**Entries taken from a collection:**
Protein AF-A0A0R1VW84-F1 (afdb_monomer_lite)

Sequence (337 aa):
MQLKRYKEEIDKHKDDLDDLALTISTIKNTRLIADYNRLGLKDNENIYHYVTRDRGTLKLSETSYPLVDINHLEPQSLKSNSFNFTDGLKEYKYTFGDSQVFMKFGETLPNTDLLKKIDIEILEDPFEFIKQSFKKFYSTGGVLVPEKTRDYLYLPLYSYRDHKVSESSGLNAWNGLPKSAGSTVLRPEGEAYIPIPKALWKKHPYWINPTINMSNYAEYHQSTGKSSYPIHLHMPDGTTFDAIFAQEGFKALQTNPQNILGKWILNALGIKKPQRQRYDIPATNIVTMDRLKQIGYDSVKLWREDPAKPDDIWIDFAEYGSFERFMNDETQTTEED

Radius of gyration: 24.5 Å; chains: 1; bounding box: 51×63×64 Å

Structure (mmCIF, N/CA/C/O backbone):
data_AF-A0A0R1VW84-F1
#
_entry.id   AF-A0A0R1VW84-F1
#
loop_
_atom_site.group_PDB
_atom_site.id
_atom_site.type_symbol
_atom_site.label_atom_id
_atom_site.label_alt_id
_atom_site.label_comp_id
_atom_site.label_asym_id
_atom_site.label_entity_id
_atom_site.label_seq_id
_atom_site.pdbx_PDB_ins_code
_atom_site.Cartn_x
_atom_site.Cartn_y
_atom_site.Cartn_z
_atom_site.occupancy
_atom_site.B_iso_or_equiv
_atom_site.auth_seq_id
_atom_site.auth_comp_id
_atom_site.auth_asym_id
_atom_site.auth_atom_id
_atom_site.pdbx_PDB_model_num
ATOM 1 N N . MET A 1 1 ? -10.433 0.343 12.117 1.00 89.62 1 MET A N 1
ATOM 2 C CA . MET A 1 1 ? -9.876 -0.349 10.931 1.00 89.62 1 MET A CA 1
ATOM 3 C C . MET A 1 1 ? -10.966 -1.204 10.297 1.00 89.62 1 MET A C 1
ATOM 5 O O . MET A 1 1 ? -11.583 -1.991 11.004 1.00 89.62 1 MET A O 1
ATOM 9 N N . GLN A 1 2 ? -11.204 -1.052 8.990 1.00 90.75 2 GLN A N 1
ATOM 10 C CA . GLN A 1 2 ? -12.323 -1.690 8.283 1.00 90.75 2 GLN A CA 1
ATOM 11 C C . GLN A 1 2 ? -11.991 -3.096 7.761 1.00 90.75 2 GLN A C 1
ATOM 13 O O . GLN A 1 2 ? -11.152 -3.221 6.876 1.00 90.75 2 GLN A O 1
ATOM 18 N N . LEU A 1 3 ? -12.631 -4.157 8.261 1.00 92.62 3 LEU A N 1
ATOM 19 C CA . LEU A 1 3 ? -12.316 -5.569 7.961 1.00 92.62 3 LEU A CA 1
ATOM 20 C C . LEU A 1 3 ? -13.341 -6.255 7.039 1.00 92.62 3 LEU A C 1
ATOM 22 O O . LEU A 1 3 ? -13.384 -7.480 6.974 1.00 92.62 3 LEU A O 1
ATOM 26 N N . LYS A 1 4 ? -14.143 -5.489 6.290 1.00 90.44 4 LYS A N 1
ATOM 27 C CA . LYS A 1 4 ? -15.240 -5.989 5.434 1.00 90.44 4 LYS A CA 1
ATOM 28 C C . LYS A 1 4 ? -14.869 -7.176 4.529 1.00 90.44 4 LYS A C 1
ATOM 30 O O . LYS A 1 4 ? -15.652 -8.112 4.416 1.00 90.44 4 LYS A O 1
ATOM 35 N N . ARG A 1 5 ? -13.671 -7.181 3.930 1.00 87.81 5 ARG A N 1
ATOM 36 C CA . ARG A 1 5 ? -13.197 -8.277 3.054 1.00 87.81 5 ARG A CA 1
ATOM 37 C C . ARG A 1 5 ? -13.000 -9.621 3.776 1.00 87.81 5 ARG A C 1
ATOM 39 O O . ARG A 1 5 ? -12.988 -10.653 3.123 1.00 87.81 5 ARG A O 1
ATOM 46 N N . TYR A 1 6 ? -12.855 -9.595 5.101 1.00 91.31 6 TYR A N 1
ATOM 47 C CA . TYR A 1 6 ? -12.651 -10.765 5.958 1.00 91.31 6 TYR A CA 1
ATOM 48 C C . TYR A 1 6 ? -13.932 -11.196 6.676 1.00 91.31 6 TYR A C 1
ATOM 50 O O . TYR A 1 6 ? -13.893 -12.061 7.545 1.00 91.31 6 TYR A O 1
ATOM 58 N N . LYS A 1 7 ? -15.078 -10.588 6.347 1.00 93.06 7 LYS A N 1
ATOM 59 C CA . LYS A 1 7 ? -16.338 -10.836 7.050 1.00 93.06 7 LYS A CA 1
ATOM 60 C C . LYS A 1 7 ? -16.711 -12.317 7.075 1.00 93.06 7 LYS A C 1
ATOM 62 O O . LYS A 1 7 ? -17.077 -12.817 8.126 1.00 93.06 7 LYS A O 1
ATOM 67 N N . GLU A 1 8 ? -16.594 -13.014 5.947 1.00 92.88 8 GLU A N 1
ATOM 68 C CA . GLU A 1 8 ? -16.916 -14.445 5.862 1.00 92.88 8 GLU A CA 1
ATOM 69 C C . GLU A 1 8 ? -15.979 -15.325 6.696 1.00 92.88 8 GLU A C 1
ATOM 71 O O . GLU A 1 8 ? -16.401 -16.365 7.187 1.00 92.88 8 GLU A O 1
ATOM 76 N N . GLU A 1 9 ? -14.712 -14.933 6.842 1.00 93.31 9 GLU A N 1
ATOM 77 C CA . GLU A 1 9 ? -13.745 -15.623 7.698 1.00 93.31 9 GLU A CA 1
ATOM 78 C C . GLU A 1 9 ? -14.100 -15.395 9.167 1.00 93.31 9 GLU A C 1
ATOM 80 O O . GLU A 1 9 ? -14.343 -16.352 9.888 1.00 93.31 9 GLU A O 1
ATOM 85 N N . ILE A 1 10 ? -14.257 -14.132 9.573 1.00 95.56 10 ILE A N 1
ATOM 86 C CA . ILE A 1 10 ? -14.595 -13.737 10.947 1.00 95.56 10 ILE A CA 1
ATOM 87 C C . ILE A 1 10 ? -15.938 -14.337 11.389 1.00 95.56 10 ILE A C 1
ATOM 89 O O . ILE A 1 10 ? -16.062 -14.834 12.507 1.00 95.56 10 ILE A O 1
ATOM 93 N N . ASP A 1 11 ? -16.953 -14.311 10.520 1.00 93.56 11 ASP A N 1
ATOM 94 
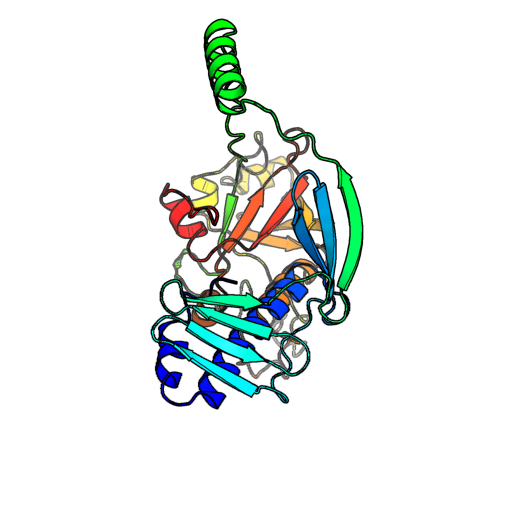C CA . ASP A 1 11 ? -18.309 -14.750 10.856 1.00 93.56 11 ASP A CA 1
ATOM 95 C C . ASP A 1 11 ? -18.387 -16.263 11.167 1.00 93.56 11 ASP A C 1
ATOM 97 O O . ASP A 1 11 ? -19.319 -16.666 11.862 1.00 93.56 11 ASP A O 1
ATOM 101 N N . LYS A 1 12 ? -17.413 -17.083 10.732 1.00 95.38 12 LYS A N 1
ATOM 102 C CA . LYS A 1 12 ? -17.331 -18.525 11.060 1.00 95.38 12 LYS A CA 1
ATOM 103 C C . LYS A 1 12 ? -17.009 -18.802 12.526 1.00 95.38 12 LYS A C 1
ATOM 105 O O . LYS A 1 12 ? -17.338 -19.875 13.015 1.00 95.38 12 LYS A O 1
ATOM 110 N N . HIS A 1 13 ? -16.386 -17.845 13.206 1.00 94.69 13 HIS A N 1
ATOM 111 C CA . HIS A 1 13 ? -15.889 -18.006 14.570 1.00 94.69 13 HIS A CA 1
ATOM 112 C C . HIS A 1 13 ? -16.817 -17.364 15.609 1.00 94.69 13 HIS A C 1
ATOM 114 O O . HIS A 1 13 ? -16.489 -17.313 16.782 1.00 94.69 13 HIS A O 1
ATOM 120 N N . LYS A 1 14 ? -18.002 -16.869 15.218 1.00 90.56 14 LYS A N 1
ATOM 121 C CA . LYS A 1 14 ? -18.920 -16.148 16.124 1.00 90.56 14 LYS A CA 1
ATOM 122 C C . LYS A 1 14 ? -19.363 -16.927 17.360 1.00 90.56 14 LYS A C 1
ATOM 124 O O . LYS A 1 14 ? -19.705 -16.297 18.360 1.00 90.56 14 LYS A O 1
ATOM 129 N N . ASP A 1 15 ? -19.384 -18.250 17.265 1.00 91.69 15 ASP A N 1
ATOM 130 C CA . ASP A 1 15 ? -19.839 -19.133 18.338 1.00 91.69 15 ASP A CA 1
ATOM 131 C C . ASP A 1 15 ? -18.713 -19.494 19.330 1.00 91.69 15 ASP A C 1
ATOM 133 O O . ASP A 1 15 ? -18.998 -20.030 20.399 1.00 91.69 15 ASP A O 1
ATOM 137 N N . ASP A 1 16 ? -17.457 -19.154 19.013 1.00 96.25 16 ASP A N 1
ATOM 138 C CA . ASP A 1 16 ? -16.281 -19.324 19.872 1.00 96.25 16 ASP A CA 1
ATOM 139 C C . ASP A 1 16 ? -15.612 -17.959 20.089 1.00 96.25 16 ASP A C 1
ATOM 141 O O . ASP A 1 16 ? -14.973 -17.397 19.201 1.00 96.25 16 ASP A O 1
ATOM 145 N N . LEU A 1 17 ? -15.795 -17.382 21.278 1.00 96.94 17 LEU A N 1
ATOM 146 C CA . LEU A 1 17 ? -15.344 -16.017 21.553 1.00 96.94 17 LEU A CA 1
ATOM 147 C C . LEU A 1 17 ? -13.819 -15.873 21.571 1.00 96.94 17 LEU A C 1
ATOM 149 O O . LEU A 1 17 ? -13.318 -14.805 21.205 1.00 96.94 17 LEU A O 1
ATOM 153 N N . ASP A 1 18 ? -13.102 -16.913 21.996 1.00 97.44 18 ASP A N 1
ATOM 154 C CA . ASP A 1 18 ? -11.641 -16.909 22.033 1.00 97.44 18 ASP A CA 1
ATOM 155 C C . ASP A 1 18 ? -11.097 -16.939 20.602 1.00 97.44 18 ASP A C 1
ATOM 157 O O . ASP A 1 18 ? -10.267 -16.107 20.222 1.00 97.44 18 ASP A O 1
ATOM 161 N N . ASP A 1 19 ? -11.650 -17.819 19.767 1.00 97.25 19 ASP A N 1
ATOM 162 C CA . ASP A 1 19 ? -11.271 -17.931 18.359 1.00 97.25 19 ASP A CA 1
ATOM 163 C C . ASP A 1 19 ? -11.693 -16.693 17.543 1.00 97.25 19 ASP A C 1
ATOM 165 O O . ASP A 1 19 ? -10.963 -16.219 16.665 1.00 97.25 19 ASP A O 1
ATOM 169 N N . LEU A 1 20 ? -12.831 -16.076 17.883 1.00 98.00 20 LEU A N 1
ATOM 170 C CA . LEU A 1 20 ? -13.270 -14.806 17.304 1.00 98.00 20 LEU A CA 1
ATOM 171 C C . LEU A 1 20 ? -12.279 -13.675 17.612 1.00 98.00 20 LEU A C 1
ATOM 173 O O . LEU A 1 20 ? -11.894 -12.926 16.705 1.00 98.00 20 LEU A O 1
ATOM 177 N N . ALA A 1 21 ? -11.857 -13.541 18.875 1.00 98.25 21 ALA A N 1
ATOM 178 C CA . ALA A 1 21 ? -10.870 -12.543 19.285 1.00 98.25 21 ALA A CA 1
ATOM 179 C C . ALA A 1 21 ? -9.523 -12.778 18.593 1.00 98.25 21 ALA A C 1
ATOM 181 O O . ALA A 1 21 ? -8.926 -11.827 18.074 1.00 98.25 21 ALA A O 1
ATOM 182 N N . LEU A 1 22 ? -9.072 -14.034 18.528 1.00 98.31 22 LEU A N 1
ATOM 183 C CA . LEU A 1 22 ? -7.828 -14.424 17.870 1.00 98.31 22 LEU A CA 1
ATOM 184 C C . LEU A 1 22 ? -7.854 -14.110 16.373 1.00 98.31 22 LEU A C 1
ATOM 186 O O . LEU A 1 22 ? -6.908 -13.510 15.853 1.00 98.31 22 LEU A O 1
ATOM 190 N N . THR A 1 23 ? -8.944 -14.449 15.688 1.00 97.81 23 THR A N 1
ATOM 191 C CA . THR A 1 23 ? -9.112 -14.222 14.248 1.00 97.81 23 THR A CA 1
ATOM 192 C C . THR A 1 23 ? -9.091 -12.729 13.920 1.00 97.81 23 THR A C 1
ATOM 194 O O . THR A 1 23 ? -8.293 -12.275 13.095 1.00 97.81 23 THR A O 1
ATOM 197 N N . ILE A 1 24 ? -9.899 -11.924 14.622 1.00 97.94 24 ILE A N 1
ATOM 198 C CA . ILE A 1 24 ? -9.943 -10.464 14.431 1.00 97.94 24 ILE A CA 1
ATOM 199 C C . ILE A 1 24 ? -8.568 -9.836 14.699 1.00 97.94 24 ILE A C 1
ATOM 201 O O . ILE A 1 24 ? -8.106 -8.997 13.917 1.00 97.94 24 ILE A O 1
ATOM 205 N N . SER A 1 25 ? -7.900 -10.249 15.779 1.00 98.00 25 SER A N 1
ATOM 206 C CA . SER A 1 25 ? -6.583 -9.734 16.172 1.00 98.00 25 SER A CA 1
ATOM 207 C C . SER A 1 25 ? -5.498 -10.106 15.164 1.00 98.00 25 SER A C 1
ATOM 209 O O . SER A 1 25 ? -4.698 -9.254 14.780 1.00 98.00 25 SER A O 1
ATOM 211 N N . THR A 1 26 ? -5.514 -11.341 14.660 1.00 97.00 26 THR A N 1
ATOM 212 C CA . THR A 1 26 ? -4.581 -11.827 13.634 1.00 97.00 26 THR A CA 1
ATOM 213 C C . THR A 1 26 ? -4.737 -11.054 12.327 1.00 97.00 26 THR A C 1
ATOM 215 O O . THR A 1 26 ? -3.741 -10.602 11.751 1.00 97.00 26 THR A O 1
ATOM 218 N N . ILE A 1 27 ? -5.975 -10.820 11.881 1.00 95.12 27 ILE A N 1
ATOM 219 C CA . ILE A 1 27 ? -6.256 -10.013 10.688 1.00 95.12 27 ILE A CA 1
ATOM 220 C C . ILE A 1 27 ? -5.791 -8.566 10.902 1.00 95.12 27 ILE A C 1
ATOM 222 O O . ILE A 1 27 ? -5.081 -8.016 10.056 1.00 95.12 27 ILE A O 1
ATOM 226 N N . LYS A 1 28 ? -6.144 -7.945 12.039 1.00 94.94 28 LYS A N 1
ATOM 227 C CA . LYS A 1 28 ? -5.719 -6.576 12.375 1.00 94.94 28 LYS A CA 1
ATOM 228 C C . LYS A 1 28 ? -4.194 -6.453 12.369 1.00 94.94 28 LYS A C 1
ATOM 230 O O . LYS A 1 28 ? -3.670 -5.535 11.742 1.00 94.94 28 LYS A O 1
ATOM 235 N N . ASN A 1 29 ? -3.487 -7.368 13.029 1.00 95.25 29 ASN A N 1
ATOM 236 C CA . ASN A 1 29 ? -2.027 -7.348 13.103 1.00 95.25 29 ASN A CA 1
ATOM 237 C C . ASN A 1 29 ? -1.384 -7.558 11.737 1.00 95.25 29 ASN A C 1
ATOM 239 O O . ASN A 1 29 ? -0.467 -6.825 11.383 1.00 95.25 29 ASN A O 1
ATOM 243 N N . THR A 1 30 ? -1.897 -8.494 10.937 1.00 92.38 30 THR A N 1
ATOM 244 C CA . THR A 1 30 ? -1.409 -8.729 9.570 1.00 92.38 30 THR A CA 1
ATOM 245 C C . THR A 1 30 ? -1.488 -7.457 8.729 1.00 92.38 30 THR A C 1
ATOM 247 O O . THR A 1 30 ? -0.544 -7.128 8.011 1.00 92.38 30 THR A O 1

**Exercise goal:** Transcribe the records above exactly, beginning at the line that contains "ATOM 1 N N ." and ending with the line that contains "ATOM 26 N N", both included, and nothing else.

**Answer:**
ATOM 1 N N . MET A 1 1 ? -10.433 0.343 12.117 1.00 89.62 1 MET A N 1
ATOM 2 C CA . MET A 1 1 ? -9.876 -0.349 10.931 1.00 89.62 1 MET A CA 1
ATOM 3 C C . MET A 1 1 ? -10.966 -1.204 10.297 1.00 89.62 1 MET A C 1
ATOM 5 O O . MET A 1 1 ? -11.583 -1.991 11.004 1.00 89.62 1 MET A O 1
ATOM 9 N N . GLN A 1 2 ? -11.204 -1.052 8.990 1.00 90.75 2 GLN A N 1
ATOM 10 C CA . GLN A 1 2 ? -12.323 -1.690 8.283 1.00 90.75 2 GLN A CA 1
ATOM 11 C C . GLN A 1 2 ? -11.991 -3.096 7.761 1.00 90.75 2 GLN A C 1
ATOM 13 O O . GLN A 1 2 ? -11.152 -3.221 6.876 1.00 90.75 2 GLN A O 1
ATOM 18 N N . LEU A 1 3 ? -12.631 -4.157 8.261 1.00 92.62 3 LEU A N 1
ATOM 19 C CA . LEU A 1 3 ? -12.316 -5.569 7.961 1.00 92.62 3 LEU A CA 1
ATOM 20 C C . LEU A 1 3 ? -13.341 -6.255 7.039 1.00 92.62 3 LEU A C 1
ATOM 22 O O . LEU A 1 3 ? -13.384 -7.480 6.974 1.00 92.62 3 LEU A O 1
ATOM 26 N N . LYS A 1 4 ? -14.143 -5.489 6.290 1.00 90.44 4 LYS A N 1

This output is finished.